Abstract
We interpret the function of individual neurons in CLIP by automatically describing them using text. Analyzing the direct effects (i.e. the flow from a neuron through the residual stream to the output) or the indirect effects (overall contribution) fails to capture the neurons' function in CLIP. Therefore, we present the "second-order lens", analyzing the effect flowing from a neuron through the later attention heads, directly to the output. We find that these effects are highly selective: for each neuron, the effect is significant for <2% of the images. Moreover, each effect can be approximated by a single direction in the text-image space of CLIP. We describe neurons by decomposing these directions into sparse sets of text representations. The sets reveal polysemantic behavior - each neuron corresponds to multiple, often unrelated, concepts (e.g. ships and cars).
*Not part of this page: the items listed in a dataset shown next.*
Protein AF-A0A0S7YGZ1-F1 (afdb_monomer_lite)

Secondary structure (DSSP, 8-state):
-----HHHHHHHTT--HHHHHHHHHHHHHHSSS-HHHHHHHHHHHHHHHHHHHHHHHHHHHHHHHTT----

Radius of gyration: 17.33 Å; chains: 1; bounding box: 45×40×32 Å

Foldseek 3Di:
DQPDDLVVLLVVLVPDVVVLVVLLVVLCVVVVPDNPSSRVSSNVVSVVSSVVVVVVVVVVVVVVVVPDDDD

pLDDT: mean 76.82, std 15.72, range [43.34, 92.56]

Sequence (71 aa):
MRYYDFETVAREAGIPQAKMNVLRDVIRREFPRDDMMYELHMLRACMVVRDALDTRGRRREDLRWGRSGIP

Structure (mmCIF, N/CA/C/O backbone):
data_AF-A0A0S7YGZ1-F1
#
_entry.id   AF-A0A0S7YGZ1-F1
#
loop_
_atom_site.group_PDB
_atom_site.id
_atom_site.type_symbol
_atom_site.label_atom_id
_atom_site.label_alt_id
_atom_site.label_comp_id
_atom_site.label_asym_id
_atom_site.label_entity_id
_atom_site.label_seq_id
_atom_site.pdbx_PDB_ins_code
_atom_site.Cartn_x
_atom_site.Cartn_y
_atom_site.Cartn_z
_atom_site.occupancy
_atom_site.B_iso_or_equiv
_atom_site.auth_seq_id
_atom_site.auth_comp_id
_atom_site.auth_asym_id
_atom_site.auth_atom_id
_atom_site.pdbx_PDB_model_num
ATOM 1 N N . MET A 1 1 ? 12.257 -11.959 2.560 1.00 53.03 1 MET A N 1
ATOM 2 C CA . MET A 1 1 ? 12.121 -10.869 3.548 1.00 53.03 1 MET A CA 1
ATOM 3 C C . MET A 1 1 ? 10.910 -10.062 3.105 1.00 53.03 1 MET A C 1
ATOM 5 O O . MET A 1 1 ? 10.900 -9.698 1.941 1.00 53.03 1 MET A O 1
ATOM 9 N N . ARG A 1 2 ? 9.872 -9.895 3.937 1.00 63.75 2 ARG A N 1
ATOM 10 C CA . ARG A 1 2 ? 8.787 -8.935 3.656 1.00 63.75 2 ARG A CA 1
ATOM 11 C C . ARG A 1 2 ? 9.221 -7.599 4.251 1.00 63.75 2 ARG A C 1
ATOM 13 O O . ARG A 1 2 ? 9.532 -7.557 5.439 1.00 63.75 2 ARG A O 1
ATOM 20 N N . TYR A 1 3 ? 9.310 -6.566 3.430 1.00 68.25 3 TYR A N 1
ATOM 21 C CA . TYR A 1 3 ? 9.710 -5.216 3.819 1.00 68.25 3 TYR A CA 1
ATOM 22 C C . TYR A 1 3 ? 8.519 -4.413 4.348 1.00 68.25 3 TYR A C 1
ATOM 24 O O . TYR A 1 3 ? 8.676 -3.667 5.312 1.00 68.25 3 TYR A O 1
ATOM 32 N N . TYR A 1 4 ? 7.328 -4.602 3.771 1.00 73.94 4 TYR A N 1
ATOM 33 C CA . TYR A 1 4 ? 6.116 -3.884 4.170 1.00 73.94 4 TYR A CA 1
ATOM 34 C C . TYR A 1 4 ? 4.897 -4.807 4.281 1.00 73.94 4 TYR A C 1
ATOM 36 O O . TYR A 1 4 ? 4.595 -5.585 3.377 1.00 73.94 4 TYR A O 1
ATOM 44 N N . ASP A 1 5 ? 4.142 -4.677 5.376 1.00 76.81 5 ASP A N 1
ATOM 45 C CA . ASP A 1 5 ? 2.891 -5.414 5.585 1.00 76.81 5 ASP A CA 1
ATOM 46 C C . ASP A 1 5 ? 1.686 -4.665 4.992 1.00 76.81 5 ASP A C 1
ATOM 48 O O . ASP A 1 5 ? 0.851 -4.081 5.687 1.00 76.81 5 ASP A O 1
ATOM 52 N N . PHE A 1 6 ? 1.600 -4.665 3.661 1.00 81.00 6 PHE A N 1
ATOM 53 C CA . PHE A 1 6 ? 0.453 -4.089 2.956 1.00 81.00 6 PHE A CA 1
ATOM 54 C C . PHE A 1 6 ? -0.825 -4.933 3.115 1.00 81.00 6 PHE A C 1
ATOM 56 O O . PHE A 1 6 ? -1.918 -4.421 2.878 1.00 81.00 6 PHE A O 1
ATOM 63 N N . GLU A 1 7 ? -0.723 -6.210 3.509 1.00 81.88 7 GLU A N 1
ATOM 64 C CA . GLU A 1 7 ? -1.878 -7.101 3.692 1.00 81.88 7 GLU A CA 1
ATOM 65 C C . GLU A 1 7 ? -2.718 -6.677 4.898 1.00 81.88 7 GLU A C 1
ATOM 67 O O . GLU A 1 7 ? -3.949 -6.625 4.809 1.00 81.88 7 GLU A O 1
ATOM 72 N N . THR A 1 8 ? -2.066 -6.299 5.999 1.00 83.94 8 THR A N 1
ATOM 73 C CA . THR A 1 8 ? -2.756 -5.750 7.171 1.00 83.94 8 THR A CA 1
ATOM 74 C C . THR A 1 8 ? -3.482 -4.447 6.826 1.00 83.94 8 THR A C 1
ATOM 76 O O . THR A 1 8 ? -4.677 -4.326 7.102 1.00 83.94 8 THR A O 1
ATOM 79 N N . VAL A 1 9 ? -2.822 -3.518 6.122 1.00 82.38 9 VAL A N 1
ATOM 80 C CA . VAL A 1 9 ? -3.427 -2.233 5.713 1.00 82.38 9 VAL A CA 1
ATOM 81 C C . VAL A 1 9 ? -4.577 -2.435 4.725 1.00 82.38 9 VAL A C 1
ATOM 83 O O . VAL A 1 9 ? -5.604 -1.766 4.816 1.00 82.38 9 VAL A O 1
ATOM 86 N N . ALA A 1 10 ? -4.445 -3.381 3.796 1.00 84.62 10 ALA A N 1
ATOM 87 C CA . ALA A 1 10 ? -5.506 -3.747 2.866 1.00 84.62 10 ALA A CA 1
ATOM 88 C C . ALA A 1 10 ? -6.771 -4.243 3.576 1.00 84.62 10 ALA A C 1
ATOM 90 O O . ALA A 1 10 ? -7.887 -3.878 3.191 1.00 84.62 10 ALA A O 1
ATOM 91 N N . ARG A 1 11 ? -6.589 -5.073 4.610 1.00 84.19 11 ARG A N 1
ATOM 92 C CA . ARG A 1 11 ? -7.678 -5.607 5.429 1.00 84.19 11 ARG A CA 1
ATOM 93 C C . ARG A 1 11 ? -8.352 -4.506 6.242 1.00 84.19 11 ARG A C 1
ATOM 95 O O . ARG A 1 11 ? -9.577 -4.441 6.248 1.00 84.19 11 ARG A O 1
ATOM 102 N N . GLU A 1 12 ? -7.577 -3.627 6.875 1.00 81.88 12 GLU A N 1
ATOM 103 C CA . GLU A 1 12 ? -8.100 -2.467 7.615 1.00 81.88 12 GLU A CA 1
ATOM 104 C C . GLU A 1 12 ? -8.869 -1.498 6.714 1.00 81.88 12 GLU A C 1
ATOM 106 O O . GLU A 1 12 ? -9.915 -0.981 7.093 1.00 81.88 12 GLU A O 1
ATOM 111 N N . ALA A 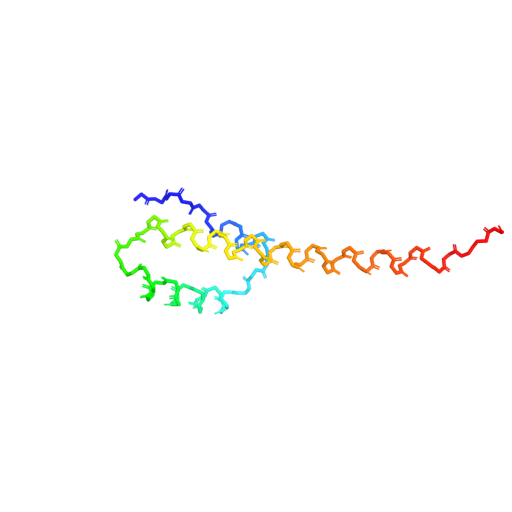1 13 ? -8.387 -1.291 5.489 1.00 80.50 13 ALA A N 1
ATOM 112 C CA . ALA A 1 13 ? -9.048 -0.460 4.491 1.00 80.50 13 ALA A CA 1
ATOM 113 C C . ALA A 1 13 ? -10.277 -1.135 3.847 1.00 80.50 13 ALA A C 1
ATOM 115 O O . ALA A 1 13 ? -10.926 -0.531 2.994 1.00 80.50 13 ALA A O 1
ATOM 116 N N . GLY A 1 14 ? -10.598 -2.385 4.207 1.00 85.19 14 GLY A N 1
ATOM 117 C CA . GLY A 1 14 ? -11.750 -3.113 3.672 1.00 85.19 14 GLY A CA 1
ATOM 118 C C . GLY A 1 14 ? -11.676 -3.354 2.162 1.00 85.19 14 GLY A C 1
ATOM 119 O O . GLY A 1 14 ? -12.709 -3.400 1.490 1.00 85.19 14 GLY A O 1
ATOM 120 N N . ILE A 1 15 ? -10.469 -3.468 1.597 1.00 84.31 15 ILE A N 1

Exploiting this neuron polysemy, we mass-produce "semantic" adversarial examples by generating images with concepts spuriously correlated to the incorrect class. Additionally, we use the second-order effects for zero-shot segmentation and attribute discovery in images. Our results indicate that a scalable understanding of neurons can be used for model deception and for introducing new model capabilities.
Abstract (translated)
我们通过自动描述CLIP中单个神经元的功能来解释其功能。分析直接影响(即神经元通过残差流到输出)或间接影响(总贡献)无法捕捉到CLIP中神经元的功能。因此,我们提出了“二级镜头”,通过分析神经元通过后注意力的流动直接到输出的情况。我们发现这些影响非常选择性:对于每个神经元,影响在 <2% 的图像上显著。此外,每个影响都可以在CLIP的文本图像空间中近似为一个方向。我们通过分解这些方向为稀疏的文本表示来描述神经元。这些集揭示了多义词行为 - 每个神经元对应多个,通常不相关的概念(例如船只和汽车)。利用这种神经元多义词,我们通过生成与错误分类相关概念 spuriously correlation的图像来大规模生产“语义”对抗样本。此外,我们还使用第二级效果进行图像零散分割和特征提取。我们的结果表明,对于神经元的可扩展理解可用于模型欺骗和引入新模型功能。